2. Network Monitoring / DDoS Detection

hm = HeatMap(half_life_seconds=10.0)  # 10-second half-life

for packet in network_stream:
    hm.add(packet.source_ip)

# Detect hot IPs (potential attack)
for ip, heat in hm.top(100):
    if heat > THRESHOLD:
        alert(f"Suspicious traffic from {ip}")
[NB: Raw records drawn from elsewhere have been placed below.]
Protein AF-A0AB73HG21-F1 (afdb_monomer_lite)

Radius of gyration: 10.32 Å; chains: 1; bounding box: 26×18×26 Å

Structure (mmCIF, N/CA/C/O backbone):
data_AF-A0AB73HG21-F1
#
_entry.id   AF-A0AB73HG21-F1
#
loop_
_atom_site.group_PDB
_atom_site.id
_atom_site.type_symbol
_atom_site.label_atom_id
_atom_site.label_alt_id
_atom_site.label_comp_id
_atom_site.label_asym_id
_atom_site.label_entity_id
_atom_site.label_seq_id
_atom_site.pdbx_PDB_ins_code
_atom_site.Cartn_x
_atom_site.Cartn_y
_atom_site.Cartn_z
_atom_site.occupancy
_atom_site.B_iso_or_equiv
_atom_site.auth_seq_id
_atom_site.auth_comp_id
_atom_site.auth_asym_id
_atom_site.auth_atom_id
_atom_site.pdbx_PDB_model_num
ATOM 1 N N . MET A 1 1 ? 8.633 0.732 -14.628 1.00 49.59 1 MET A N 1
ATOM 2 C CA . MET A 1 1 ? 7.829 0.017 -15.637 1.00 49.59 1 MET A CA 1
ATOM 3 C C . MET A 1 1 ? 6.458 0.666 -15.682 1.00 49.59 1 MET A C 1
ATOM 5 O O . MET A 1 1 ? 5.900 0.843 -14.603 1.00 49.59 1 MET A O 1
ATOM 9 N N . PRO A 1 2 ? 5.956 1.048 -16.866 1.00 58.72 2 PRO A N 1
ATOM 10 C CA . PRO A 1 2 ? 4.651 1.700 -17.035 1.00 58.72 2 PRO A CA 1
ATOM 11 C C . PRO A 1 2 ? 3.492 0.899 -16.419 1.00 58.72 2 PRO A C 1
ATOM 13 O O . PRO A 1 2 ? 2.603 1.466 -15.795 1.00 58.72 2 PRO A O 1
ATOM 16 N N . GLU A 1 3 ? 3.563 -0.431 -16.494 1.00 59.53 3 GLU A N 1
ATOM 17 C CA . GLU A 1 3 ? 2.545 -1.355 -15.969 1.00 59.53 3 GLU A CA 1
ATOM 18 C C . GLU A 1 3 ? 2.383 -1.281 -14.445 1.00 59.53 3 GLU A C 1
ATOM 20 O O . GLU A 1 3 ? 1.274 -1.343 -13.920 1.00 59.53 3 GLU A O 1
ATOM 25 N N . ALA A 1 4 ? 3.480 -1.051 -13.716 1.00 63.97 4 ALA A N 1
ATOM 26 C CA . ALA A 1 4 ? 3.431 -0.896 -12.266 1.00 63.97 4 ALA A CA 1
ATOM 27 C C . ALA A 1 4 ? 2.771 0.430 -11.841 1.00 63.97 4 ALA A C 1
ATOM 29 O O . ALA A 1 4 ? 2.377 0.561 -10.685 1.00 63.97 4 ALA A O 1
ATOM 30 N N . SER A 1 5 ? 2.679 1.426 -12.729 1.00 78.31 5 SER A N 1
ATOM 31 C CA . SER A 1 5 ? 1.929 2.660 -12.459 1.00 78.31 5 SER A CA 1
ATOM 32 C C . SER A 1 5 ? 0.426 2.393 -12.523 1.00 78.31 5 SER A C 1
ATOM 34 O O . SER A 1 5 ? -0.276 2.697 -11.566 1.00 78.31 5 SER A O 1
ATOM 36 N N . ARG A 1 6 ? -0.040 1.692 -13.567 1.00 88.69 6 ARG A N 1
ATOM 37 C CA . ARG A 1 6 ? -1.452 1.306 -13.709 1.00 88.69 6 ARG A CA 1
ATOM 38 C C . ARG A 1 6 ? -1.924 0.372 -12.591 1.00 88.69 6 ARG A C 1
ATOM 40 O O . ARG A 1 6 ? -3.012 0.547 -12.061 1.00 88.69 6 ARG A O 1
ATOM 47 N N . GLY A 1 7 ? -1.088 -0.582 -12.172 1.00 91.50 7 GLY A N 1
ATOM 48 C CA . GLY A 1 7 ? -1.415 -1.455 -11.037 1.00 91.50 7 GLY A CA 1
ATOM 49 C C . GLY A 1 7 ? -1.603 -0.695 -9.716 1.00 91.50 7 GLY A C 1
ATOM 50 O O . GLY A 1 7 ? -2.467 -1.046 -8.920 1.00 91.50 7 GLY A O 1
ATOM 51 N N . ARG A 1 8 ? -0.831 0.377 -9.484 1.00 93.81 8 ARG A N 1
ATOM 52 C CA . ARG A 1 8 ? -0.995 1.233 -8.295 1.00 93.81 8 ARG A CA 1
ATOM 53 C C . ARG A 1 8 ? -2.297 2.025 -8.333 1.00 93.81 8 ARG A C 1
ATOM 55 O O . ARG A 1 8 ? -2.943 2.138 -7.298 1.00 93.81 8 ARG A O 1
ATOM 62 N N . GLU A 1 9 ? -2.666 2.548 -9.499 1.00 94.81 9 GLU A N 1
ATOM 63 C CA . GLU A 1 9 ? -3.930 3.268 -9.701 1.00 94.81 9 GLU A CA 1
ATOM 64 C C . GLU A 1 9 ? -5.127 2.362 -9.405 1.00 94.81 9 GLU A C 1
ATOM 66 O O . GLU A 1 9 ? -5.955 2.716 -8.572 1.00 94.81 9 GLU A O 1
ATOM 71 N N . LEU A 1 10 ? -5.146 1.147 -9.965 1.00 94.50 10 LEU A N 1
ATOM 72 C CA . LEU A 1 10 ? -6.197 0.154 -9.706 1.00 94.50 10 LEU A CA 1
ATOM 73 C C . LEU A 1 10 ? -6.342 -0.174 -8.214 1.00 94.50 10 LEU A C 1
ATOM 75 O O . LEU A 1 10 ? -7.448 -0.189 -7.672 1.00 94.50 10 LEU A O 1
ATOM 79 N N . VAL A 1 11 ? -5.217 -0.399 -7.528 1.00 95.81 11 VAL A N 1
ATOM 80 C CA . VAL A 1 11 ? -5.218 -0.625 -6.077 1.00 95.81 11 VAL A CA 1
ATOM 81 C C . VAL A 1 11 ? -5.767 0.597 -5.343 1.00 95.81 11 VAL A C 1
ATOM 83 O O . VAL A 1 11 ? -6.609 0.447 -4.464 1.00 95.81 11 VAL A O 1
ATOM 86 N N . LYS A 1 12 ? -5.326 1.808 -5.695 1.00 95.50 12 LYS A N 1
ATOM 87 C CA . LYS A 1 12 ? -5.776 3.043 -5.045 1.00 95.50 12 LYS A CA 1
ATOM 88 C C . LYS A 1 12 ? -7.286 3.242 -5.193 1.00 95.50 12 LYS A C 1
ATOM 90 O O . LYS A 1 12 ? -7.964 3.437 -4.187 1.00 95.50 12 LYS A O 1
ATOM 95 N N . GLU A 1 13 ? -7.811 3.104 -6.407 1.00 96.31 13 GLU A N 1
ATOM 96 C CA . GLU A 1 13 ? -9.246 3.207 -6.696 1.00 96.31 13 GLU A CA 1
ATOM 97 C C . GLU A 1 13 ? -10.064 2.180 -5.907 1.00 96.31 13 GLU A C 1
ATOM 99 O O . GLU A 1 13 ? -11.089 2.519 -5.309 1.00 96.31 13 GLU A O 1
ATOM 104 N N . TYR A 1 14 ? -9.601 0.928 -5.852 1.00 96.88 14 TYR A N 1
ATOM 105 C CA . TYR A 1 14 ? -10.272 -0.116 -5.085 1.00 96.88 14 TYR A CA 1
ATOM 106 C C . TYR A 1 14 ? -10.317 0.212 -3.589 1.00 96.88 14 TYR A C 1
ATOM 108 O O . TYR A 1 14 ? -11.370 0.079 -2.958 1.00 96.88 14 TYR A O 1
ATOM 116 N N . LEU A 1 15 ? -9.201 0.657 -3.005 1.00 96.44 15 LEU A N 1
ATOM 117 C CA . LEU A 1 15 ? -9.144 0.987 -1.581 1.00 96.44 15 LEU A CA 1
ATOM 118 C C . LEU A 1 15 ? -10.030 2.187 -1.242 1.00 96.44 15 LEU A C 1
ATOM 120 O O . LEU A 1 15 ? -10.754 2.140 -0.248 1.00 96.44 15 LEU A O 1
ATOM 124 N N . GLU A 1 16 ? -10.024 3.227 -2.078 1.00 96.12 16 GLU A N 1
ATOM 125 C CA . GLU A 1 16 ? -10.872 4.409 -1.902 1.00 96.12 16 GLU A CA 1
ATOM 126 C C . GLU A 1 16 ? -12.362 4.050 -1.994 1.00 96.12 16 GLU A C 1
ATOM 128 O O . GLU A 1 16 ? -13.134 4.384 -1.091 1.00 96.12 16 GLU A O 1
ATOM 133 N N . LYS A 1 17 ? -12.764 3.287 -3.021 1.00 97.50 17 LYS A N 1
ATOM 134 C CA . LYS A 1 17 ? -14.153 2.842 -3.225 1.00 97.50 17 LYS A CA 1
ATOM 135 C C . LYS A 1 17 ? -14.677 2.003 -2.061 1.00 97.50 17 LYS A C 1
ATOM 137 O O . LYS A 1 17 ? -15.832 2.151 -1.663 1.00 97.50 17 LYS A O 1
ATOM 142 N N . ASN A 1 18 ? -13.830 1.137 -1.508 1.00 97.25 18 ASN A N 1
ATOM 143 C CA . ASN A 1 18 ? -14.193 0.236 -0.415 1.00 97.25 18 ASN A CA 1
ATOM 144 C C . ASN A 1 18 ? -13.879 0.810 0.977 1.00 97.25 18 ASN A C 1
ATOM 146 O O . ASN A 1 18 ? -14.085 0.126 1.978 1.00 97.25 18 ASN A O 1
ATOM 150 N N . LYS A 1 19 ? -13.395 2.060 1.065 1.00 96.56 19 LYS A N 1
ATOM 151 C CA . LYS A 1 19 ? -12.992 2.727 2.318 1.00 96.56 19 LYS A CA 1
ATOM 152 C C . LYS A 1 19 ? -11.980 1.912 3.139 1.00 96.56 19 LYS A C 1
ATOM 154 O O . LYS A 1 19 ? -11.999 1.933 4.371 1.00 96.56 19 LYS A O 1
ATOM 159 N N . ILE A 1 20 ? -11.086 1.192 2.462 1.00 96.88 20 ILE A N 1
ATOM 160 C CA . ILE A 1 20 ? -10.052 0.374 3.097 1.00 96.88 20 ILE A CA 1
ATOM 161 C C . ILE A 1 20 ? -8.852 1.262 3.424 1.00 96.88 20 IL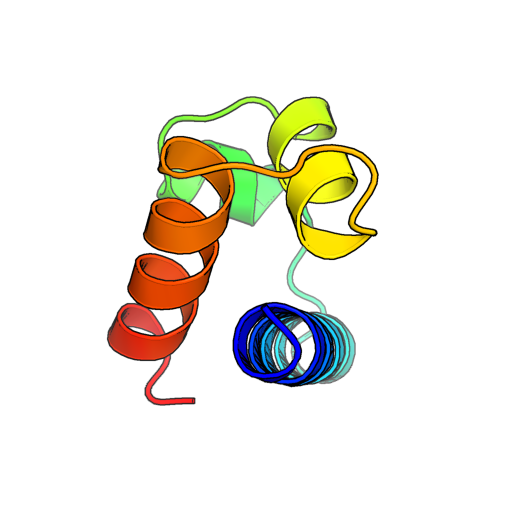E A C 1
ATOM 163 O O . ILE A 1 20 ? -8.292 1.940 2.566 1.00 96.88 20 ILE A O 1
ATOM 167 N N . SER A 1 21 ? -8.438 1.254 4.689 1.00 97.06 21 SER A N 1
ATOM 168 C CA . SER A 1 21 ? -7.343 2.102 5.154 1.00 97.06 21 SER A CA 1
ATOM 169 C C . SER A 1 21 ? -5.963 1.495 4.863 1.00 97.06 21 SER A C 1
ATOM 171 O O . SER A 1 21 ? -5.763 0.283 4.965 1.00 97.06 21 SER A O 1
ATOM 173 N N . ASN A 1 22 ? -4.959 2.351 4.639 1.00 96.62 22 ASN A N 1
ATOM 174 C CA . ASN A 1 22 ? -3.550 1.930 4.565 1.00 96.62 22 ASN A CA 1
ATOM 175 C C . ASN A 1 22 ? -3.065 1.222 5.845 1.00 96.62 22 ASN A C 1
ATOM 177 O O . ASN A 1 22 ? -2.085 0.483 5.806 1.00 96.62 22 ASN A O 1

3. E-commerce Trending Products

hm = HeatMap(half_life_seconds=3600.0)  # 1-hour half-life

for page_view in page_views:
    hm.add(page_view.product_id)

# Show trending on homepage
trending_products = [item for item, _ in hm.top(20)]

4. Rate Limiting

hm = HeatMap(half_life_seconds=60.0)  # 1-minute window

def check_rate_limit(user_id):
    hm.add(user_id)
    _, heat = hm.check(user_id)
    
    if heat > 100:  # Max 100 requests per minute
        raise RateLimitExceeded()

Theoretical Guarantees

Theorem 1: Decay Accuracy

The discrete approximation converges to the continuous solution:

H_discrete(t) → H_continuous(t) as decay_interval → 0

Theorem 2: Space-Error Tradeoff

With m slots and k hash functions for n items:

P(false positive) ≤ (1 - e^(-kn/m))^k

Theorem 3: Trend Detection

If item x is truly among the top-k and has heat H_x > θ:

P(x ∈ top-k result) ≥ 1 - ε

Where ε depends on error_rate and decay_factor.

Development

# Clone repo
git clone https://github.com/thecliffhanger/heatmap-sketch.git
cd heatmap-sketch

# Create virtual environment
python -m venv venv
source venv/bin/activate

# Install dev dependencies
pip install -e ".[dev]"

# Run tests (168 tests)
pytest tests/ -v

# Run benchmarks
pytest tests/ --benchmark-only

Citation

If you use HeatMap in your research, please cite:

@software{heatmap_sketch2026,
  title={HeatMap Sketch: A Data Structure for Time-Decayed Popularity},
  author={Teja},
  year={2026},
  url={https://github.com/thecliffhanger/heatmap-sketch}
}

License

MIT

Author

Teja

---

HeatMap: Because "what's trending" ≠ "what's frequent."